Tokencost provides model-aware token counting that accounts for the different tokenizers used by different model families:

from tokencost import count_string_tokens, count_message_tokens
 
# Count tokens in a plain string for a specific model
token_count = count_string_tokens(
    string="Hello, how can I help you today?",
    model="gpt-4"
)
print(f"Token count: {token_count}")  # 9
 
# Count tokens in a full chat messages list (includes role overhead)
messages = [
    {"role": "system", "content": "You are a helpful assistant."},
    {"role": "user", "content": "What is the capital of France?"}
]
prompt_token_count = count_message_tokens(messages, model="gpt-4")
print(f"Prompt tokens: {prompt_token_count}")  # ~20

Cost Calculation

from tokencost import calculate_prompt_cost, calculate_completion_cost
 
# Calculate the cost of the prompt (input tokens)
prompt_cost = calculate_prompt_cost(
    prompt="Explain quantum entanglement in detail.",
    model="gpt-4"
)
 
# Calculate the cost of a completion (output tokens)
completion_cost = calculate_completion_cost(
    completion="Quantum entanglement is a phenomenon...",
    model="gpt-4"
)
 
total_cost = prompt_cost + completion_cost
print(f"Total call cost: ${float(total_cost):.6f}")

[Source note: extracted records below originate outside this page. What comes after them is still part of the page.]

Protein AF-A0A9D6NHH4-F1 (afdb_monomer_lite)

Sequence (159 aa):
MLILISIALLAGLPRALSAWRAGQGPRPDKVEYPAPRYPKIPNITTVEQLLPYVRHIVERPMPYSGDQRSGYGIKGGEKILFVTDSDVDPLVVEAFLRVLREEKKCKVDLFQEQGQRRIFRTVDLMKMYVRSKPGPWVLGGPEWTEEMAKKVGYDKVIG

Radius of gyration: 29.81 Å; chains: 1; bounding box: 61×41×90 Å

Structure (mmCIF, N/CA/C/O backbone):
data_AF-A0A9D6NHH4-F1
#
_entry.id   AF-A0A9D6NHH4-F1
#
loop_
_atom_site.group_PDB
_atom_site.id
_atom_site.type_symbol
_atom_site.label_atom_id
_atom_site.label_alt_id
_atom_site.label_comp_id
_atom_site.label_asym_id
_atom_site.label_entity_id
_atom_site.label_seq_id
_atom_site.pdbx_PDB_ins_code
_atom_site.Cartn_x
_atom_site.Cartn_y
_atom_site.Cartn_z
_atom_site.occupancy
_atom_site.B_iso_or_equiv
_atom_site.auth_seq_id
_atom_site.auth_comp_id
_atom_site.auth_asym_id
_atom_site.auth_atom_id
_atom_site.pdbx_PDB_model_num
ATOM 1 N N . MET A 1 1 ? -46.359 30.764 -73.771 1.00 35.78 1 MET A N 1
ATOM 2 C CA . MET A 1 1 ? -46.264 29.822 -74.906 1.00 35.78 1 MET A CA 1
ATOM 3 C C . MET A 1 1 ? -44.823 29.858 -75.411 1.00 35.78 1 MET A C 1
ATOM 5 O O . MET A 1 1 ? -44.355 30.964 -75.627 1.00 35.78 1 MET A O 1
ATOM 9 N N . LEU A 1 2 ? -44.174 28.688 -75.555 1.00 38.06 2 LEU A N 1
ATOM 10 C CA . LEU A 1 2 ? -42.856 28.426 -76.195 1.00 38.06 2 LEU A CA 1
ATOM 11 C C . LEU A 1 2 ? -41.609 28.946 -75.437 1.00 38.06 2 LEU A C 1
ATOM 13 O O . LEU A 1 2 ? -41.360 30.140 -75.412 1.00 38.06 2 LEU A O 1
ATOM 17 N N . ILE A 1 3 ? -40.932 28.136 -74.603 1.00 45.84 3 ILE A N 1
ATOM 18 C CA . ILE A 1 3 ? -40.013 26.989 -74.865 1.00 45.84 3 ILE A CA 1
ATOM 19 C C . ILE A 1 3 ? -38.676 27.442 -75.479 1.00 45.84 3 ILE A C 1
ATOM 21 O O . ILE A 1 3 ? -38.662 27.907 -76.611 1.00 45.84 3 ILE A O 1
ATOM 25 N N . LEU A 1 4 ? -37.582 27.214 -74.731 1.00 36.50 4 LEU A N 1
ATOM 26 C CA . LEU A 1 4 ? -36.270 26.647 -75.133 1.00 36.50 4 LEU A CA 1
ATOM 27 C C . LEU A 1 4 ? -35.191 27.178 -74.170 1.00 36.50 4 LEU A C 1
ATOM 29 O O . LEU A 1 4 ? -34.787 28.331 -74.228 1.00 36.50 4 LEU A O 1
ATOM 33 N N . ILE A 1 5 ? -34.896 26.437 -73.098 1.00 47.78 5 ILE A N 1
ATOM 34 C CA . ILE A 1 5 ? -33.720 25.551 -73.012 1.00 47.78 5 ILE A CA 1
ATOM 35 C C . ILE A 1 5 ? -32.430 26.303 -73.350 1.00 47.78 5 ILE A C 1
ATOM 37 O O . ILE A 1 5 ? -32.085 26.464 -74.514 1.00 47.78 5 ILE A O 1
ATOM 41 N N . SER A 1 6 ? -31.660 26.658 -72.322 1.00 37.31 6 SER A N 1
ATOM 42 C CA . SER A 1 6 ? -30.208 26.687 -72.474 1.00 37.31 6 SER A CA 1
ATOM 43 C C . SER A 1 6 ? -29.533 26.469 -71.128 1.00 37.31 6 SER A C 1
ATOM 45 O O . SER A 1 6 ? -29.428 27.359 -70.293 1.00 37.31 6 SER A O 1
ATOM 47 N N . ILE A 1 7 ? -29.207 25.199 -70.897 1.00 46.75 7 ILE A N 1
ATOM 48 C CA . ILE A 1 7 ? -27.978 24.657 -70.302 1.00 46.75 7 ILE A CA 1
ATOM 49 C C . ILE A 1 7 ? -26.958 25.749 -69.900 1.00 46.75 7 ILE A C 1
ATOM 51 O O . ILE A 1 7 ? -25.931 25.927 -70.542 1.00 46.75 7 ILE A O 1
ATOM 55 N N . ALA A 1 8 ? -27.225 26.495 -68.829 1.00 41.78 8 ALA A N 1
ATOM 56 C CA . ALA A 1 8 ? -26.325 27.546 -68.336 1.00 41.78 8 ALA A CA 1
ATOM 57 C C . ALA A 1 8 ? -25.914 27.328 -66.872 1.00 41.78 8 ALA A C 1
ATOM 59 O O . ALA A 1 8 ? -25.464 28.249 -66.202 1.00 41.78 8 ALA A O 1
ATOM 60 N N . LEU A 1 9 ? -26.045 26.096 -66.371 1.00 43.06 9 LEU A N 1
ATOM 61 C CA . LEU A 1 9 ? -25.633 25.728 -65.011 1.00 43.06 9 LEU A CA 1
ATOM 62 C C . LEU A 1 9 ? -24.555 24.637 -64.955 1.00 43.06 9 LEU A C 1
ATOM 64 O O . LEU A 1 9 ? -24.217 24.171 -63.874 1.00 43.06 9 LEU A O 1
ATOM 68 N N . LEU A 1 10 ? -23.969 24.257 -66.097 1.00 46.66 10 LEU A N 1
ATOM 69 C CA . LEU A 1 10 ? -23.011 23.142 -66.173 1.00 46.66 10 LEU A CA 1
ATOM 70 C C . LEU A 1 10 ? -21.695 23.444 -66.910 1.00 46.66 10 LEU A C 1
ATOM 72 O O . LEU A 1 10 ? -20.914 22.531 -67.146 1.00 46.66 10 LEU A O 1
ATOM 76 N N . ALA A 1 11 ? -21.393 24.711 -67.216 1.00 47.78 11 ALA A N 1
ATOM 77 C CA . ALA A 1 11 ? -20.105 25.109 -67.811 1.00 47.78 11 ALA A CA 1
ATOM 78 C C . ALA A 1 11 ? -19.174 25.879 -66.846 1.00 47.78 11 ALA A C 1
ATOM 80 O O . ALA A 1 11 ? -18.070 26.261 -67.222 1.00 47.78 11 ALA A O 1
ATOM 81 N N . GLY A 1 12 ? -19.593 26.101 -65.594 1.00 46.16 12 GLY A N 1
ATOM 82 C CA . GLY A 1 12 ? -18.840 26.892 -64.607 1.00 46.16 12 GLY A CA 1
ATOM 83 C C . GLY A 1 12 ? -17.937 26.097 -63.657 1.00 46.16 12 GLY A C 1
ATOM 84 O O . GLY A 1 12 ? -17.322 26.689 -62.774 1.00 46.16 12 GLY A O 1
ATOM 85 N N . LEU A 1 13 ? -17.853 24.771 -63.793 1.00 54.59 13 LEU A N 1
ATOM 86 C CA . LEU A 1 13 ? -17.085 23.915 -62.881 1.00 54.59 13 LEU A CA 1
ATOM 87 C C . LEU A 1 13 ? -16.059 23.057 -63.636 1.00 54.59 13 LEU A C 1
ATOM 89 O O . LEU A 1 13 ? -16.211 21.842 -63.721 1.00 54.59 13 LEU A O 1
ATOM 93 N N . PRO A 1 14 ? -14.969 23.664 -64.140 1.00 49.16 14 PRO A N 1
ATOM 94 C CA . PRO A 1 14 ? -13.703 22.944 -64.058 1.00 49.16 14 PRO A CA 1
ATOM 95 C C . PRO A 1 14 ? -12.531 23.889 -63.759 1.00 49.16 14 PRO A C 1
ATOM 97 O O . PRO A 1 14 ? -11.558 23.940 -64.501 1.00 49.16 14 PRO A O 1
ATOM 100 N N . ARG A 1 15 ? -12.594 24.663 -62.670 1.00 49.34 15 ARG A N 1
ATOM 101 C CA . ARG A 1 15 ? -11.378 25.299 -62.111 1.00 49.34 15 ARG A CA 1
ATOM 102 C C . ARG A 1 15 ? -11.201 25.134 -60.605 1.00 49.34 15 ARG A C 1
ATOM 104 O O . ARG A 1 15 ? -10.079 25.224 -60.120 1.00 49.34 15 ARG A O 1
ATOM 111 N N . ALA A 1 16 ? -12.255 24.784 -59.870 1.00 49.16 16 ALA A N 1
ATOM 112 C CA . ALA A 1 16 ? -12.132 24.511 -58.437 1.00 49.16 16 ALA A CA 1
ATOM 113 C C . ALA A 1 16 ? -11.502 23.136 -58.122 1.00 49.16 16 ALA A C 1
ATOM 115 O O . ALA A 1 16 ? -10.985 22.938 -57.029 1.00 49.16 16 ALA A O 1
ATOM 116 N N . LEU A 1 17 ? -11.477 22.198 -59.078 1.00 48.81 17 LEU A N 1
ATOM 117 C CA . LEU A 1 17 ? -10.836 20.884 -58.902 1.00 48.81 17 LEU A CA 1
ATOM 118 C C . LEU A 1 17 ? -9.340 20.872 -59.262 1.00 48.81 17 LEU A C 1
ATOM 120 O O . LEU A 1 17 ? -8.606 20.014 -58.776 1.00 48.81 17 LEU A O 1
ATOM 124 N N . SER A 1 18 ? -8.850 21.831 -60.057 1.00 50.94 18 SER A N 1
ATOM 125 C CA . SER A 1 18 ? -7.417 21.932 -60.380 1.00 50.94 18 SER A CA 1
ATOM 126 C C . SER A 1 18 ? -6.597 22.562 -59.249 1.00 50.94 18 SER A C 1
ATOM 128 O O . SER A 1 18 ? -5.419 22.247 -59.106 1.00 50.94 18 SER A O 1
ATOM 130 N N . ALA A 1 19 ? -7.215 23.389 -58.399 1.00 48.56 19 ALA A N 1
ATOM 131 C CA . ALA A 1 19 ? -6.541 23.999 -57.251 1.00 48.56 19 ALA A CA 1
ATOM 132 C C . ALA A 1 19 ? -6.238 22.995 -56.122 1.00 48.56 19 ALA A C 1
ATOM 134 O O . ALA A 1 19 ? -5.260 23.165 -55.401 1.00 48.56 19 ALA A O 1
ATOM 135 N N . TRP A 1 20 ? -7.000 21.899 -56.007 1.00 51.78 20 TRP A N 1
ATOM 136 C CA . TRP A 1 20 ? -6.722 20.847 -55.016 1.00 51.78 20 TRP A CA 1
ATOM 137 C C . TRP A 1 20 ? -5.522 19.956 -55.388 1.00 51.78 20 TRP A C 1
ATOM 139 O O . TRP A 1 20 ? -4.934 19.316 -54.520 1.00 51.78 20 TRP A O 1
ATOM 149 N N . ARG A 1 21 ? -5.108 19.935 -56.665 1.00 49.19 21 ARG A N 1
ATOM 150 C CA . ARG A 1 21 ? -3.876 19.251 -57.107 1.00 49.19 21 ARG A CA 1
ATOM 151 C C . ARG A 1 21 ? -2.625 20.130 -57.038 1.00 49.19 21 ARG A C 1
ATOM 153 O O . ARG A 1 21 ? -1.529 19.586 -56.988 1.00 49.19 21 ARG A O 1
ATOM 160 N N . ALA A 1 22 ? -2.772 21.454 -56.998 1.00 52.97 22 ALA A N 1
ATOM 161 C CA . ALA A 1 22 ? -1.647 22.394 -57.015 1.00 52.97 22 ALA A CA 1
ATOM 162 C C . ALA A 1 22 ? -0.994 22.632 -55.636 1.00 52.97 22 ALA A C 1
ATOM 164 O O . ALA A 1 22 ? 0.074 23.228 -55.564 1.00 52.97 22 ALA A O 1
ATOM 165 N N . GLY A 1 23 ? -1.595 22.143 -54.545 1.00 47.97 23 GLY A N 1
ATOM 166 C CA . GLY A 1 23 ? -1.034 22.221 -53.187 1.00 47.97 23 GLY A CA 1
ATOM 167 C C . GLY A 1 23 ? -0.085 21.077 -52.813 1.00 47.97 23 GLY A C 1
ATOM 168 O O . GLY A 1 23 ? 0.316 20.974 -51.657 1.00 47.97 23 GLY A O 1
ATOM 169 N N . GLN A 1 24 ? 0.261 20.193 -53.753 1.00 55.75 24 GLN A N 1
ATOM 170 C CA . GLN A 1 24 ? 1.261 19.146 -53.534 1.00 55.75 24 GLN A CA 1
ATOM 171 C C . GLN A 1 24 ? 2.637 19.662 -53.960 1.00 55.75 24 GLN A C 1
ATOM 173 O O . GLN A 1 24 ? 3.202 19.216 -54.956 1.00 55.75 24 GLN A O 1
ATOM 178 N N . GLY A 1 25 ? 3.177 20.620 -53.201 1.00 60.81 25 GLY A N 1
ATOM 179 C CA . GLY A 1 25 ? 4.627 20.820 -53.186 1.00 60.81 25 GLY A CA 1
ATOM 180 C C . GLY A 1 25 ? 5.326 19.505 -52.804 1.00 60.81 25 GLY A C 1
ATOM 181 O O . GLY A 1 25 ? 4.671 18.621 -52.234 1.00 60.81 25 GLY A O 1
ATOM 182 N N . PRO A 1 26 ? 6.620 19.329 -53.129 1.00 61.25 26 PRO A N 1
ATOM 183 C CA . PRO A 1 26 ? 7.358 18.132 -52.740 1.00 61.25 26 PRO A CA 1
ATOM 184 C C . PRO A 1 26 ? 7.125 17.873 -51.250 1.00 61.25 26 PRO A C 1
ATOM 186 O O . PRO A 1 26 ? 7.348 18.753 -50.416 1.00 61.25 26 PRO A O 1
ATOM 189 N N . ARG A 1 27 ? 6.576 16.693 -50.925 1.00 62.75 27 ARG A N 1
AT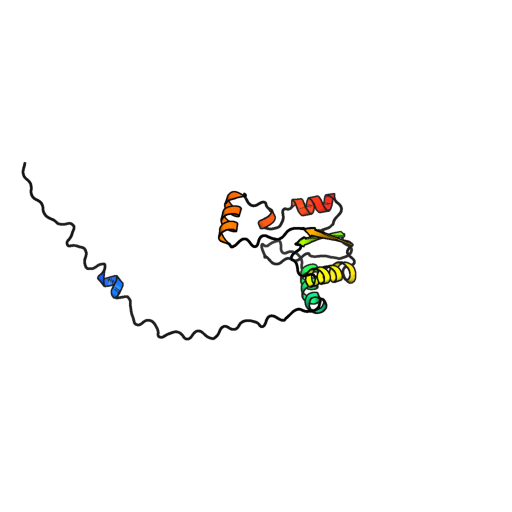OM 190 C CA . ARG A 1 27 ? 6.440 16.272 -49.528 1.00 62.75 27 ARG A CA 1
ATOM 191 C C . ARG A 1 27 ? 7.850 16.333 -48.951 1.00 62.75 27 ARG A C 1
ATOM 193 O O . ARG A 1 27 ? 8.724 15.752 -49.592 1.00 62.75 27 ARG A O 1
ATOM 200 N N . PRO A 1 28 ? 8.078 17.031 -47.825 1.00 65.50 28 PRO A N 1
ATOM 201 C CA . PRO A 1 28 ? 9.401 17.079 -47.231 1.00 65.50 28 PRO A CA 1
ATOM 202 C C . PRO A 1 28 ? 9.902 15.645 -47.113 1.00 65.50 28 PRO A C 1
ATOM 204 O O . PRO A 1 28 ? 9.164 14.763 -46.651 1.00 65.50 28 PRO A O 1
ATOM 207 N N . ASP A 1 29 ? 11.103 15.423 -47.639 1.00 70.12 29 ASP A N 1
ATOM 208 C CA . ASP A 1 29 ? 11.776 14.135 -47.619 1.00 70.12 29 ASP A CA 1
ATOM 209 C C . ASP A 1 29 ? 11.648 13.554 -46.214 1.00 70.12 29 ASP A C 1
ATOM 211 O O . ASP A 1 29 ? 11.753 14.297 -45.235 1.00 70.12 29 ASP A O 1
ATOM 215 N N . LYS A 1 30 ? 11.317 12.256 -46.136 1.00 68.62 30 LYS A N 1
ATOM 216 C CA . LYS A 1 30 ? 11.003 11.517 -44.903 1.00 68.62 30 LYS A CA 1
ATOM 217 C C . LYS A 1 30 ? 11.769 12.102 -43.715 1.00 68.62 30 LYS A C 1
ATOM 219 O O . LYS A 1 30 ? 12.962 11.852 -43.580 1.00 68.62 30 LYS A O 1
ATOM 224 N N . VAL A 1 31 ? 11.082 12.869 -42.867 1.00 72.81 31 VAL A N 1
ATOM 225 C CA . VAL A 1 31 ? 11.664 13.325 -41.606 1.00 72.81 31 VAL A CA 1
ATOM 226 C C . VAL A 1 31 ? 11.985 12.058 -40.825 1.00 72.81 31 VAL A C 1
ATOM 228 O O . VAL A 1 31 ? 11.077 11.321 -40.434 1.00 72.81 31 VAL A O 1
ATOM 231 N N . GLU A 1 32 ? 13.272 11.753 -40.694 1.00 80.44 32 GLU A N 1
ATOM 232 C CA . GLU A 1 32 ? 13.734 10.555 -40.011 1.00 80.44 32 GLU A CA 1
ATOM 233 C C . GLU A 1 32 ? 13.417 10.720 -38.523 1.00 80.44 32 GLU A C 1
ATOM 235 O O . GLU A 1 32 ? 14.050 11.491 -37.801 1.00 80.44 32 GLU A O 1
ATOM 240 N N . TYR A 1 33 ? 12.336 10.072 -38.083 1.00 81.31 33 TYR A N 1
ATOM 241 C CA . TYR A 1 33 ? 11.904 10.148 -36.696 1.00 81.31 33 TYR A CA 1
ATOM 242 C C . TYR A 1 33 ? 12.921 9.389 -35.836 1.00 81.31 33 TYR A C 1
ATOM 244 O O . TYR A 1 33 ? 13.232 8.237 -36.156 1.00 81.31 33 TYR A O 1
ATOM 252 N N . PRO A 1 34 ? 13.449 9.987 -34.753 1.00 85.62 34 PRO A N 1
ATOM 253 C CA . PRO A 1 34 ? 14.404 9.295 -33.904 1.00 85.62 34 PR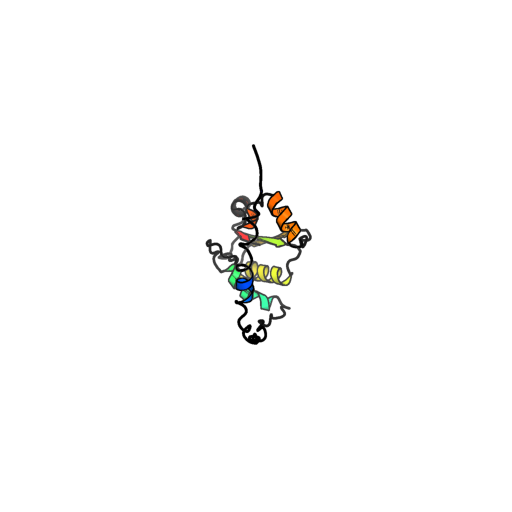O A CA 1
ATOM 254 C C . PRO A 1 34 ? 13.776 8.018 -33.342 1.00 85.62 34 PRO A C 1
ATOM 256 O O . PRO A 1 34 ? 12.582 7.982 -33.037 1.00 85.62 34 PRO A O 1
ATOM 259 N N . ALA A 1 35 ? 14.588 6.975 -33.170 1.00 86.31 35 ALA A N 1
ATOM 260 C CA . ALA A 1 35 ? 14.116 5.729 -32.581 1.00 86.31 35 ALA A CA 1
ATOM 261 C C . ALA A 1 35 ? 13.407 6.001 -31.233 1.00 86.31 35 ALA A C 1
ATOM 263 O O . ALA A 1 35 ? 13.920 6.788 -30.423 1.00 86.31 35 ALA A O 1
ATOM 264 N N . PRO A 1 36 ? 12.241 5.377 -30.967 1.00 86.62 36 PRO A N 1
ATOM 265 C CA . PRO A 1 36 ? 11.533 5.545 -29.707 1.00 86.62 36 PRO A CA 1
ATOM 266 C C . PRO A 1 36 ? 12.438 5.259 -28.507 1.00 86.62 36 PRO A C 1
ATOM 268 O O . PRO A 1 36 ? 13.042 4.193 -28.397 1.00 86.62 36 PRO A O 1
ATOM 271 N N . ARG A 1 37 ? 12.512 6.212 -27.578 1.00 86.44 37 ARG A N 1
ATOM 272 C CA . ARG A 1 37 ? 13.246 6.062 -26.318 1.00 86.44 37 ARG A CA 1
ATOM 273 C C . ARG A 1 37 ? 12.266 5.654 -25.227 1.00 86.44 37 ARG A C 1
ATOM 275 O O . ARG A 1 37 ? 11.774 6.499 -24.487 1.00 86.44 37 ARG A O 1
ATOM 282 N N . TYR A 1 38 ? 11.946 4.363 -25.162 1.00 84.81 38 TYR A N 1
ATOM 283 C CA . TYR A 1 38 ? 11.115 3.839 -24.081 1.00 84.81 38 TYR A CA 1
ATOM 284 C C . TYR A 1 38 ? 11.929 3.741 -22.783 1.00 84.81 38 TYR A C 1
ATOM 286 O O . TYR A 1 38 ? 13.071 3.269 -22.818 1.00 84.81 38 TYR A O 1
ATOM 294 N N . PRO A 1 39 ? 11.371 4.158 -21.633 1.00 86.50 39 PRO A N 1
ATOM 295 C CA . PRO A 1 39 ? 11.999 3.885 -20.352 1.00 86.50 39 PRO A CA 1
ATOM 296 C C . PRO A 1 39 ? 12.076 2.370 -20.137 1.00 86.50 39 PRO A C 1
ATOM 298 O O . PRO A 1 39 ? 11.153 1.628 -20.478 1.00 86.50 39 PRO A O 1
ATOM 301 N N . LYS A 1 40 ? 13.184 1.904 -19.557 1.00 87.94 40 LYS A N 1
ATOM 302 C CA . LYS A 1 40 ? 13.293 0.511 -19.120 1.00 87.94 40 LYS A CA 1
ATOM 303 C C . LYS A 1 40 ? 12.425 0.341 -17.879 1.00 87.94 40 LYS A C 1
ATOM 305 O O . LYS A 1 40 ? 12.730 0.921 -16.840 1.00 87.94 40 LYS A O 1
ATOM 310 N N . ILE A 1 41 ? 11.349 -0.430 -18.001 1.00 86.94 41 ILE A N 1
ATOM 311 C CA . ILE A 1 41 ? 10.492 -0.770 -16.865 1.00 86.94 41 ILE A CA 1
ATOM 312 C C . ILE A 1 41 ? 11.216 -1.861 -16.064 1.00 86.94 41 ILE A C 1
ATOM 314 O O . ILE A 1 41 ? 11.548 -2.900 -16.642 1.00 86.94 41 ILE A O 1
ATOM 318 N N . PRO A 1 42 ? 11.528 -1.634 -14.777 1.00 89.19 42 PRO A N 1
ATOM 319 C CA . PRO A 1 42 ? 12.173 -2.650 -13.959 1.00 89.19 42 PRO A CA 1
ATOM 320 C C . PRO A 1 42 ? 11.231 -3.839 -13.760 1.00 89.19 42 PRO A C 1
ATOM 322 O O . PRO A 1 42 ? 10.026 -3.665 -13.584 1.00 89.19 42 PRO A O 1
ATOM 325 N N . ASN A 1 43 ? 11.792 -5.047 -13.759 1.00 93.12 43 ASN A N 1
ATOM 326 C CA . ASN A 1 43 ? 11.040 -6.232 -13.372 1.00 93.12 43 ASN A CA 1
ATOM 327 C C . ASN A 1 43 ? 10.925 -6.270 -11.844 1.00 93.12 43 ASN A C 1
ATOM 329 O O . ASN A 1 43 ? 11.937 -6.426 -11.155 1.00 93.12 43 ASN A O 1
ATOM 333 N N . ILE A 1 44 ? 9.711 -6.102 -11.329 1.00 95.75 44 ILE A N 1
ATOM 334 C CA . ILE A 1 44 ? 9.443 -6.153 -9.894 1.00 95.75 44 ILE A CA 1
ATOM 335 C C . ILE A 1 44 ? 9.263 -7.612 -9.489 1.00 95.75 44 ILE A C 1
ATOM 337 O O . ILE A 1 44 ? 8.435 -8.322 -10.047 1.00 95.75 44 ILE A O 1
ATOM 341 N N . THR A 1 45 ? 10.064 -8.057 -8.530 1.00 96.50 45 THR A N 1
ATOM 342 C CA . THR A 1 45 ? 10.088 -9.456 -8.071 1.00 96.50 45 THR A CA 1
ATOM 343 C C . THR A 1 45 ? 9.998 -9.585 -6.558 1.00 96.50 45 THR A C 1
ATOM 345 O O . THR A 1 45 ? 9.774 -10.685 -6.060 1.00 96.50 45 THR A O 1
ATOM 348 N N . THR A 1 46 ? 10.156 -8.482 -5.820 1.00 97.81 46 THR A N 1
ATOM 349 C CA . THR A 1 46 ? 10.061 -8.482 -4.360 1.00 97.81 46 THR A CA 1
ATOM 350 C C . THR A 1 46 ? 9.265 -7.285 -3.849 1.00 97.81 46 THR A C 1
ATOM 352 O O . THR A 1 46 ? 9.171 -6.241 -4.500 1.00 97.81 46 THR A O 1
ATOM 355 N N . VAL A 1 47 ? 8.710 -7.432 -2.646 1.00 97.88 47 VAL A N 1
ATOM 356 C CA . VAL A 1 47 ? 7.932 -6.395 -1.955 1.00 97.88 47 VAL A CA 1
ATOM 357 C C . VAL A 1 47 ? 8.785 -5.162 -1.662 1.00 97.88 47 VAL A C 1
ATOM 359 O O . VAL A 1 47 ? 8.322 -4.032 -1.792 1.00 97.88 47 VAL A O 1
ATOM 362 N N . GLU A 1 48 ? 10.057 -5.352 -1.314 1.00 97.69 48 GLU A N 1
ATOM 363 C CA . GLU A 1 48 ? 10.989 -4.288 -0.924 1.00 97.69 48 GLU A CA 1
ATOM 364 C C . GLU A 1 48 ? 11.191 -3.265 -2.045 1.00 97.69 48 GLU A C 1
ATOM 366 O O . GLU A 1 48 ? 11.355 -2.075 -1.775 1.00 97.69 48 GLU A O 1
ATOM 371 N N . GLN A 1 49 ? 11.114 -3.713 -3.302 1.00 97.25 49 GLN A N 1
ATOM 372 C CA . GLN A 1 49 ? 11.197 -2.847 -4.477 1.00 97.25 49 GLN A CA 1
ATOM 373 C C . GLN A 1 49 ? 9.978 -1.920 -4.607 1.00 97.25 49 GLN A C 1
ATOM 375 O O . GLN A 1 49 ? 10.087 -0.847 -5.199 1.00 97.25 49 GLN A O 1
ATOM 380 N N . LEU A 1 50 ? 8.830 -2.305 -4.038 1.00 97.12 50 LEU A N 1
ATOM 381 C CA . LEU A 1 50 ? 7.583 -1.539 -4.071 1.00 97.12 50 LEU A CA 1
ATOM 382 C C . LEU A 1 50 ? 7.449 -0.556 -2.904 1.00 97.12 50 LEU A C 1
ATOM 384 O O . LEU A 1 50 ? 6.787 0.475 -3.047 1.00 97.12 50 LEU A O 1
ATOM 388 N N . LEU A 1 51 ? 8.091 -0.837 -1.766 1.00 97.25 51 LEU A N 1
ATOM 389 C CA . LEU A 1 51 ? 7.940 -0.043 -0.542 1.00 97.25 51 LEU A CA 1
ATOM 390 C C . LEU A 1 51 ? 8.185 1.466 -0.733 1.00 97.25 51 LEU A C 1
ATOM 392 O O . LEU A 1 51 ? 7.385 2.241 -0.208 1.00 97.25 51 LEU A O 1
ATOM 396 N N . PRO A 1 52 ? 9.205 1.938 -1.484 1.00 95.94 52 PRO A N 1
ATOM 397 C CA . PRO A 1 52 ? 9.406 3.375 -1.683 1.00 95.94 52 PRO A CA 1
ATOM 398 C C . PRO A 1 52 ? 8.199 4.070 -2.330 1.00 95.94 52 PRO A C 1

Multi-Model Cost Comparison

A security-relevant use case: before selecting a model for a high-volume deployment, compare cost profiles across candidates to understand the economic exposure of a flooding attack:

from tokencost import calculate_prompt_cost, calculate_completion_cost
 
CANDIDATE_MODELS = [
    "gpt-4",
    "gpt-4-turbo",
    "gpt-3.5-turbo",
    "claude-3-opus-20240229",
    "claude-3-haiku-20240307",
]
 
# Simulate a sponge example: short prompt, maximum output
sponge_prompt = "List all 50 US states with capitals, populations, and industries."
sponge_output = "Alabama: Capital: Montgomery, Population: 5.1M..." * 100  # ~2000 tokens
 
print(f"{'Model':<35} {'Input Cost':>12} {'Output Cost':>12} {'Attack Ratio':>14}")
print("-" * 75)
 
for model in CANDIDATE_MODELS:
    try:
        prompt_cost = float(calculate_prompt_cost(sponge_prompt, model))
        completion_cost = float(calculate_completion_cost(sponge_output, model))
        ratio = (completion_cost / prompt_cost) if prompt_cost > 0 else 0
        print(f"{model:<35} ${prompt_cost:>10.6f} ${completion_cost:>10.6f} {ratio:>13.1f}x")
    except Exception:
        print(f"{model:<35} {'N/A':>12} {'N/A':>12} {'N/A':>14}")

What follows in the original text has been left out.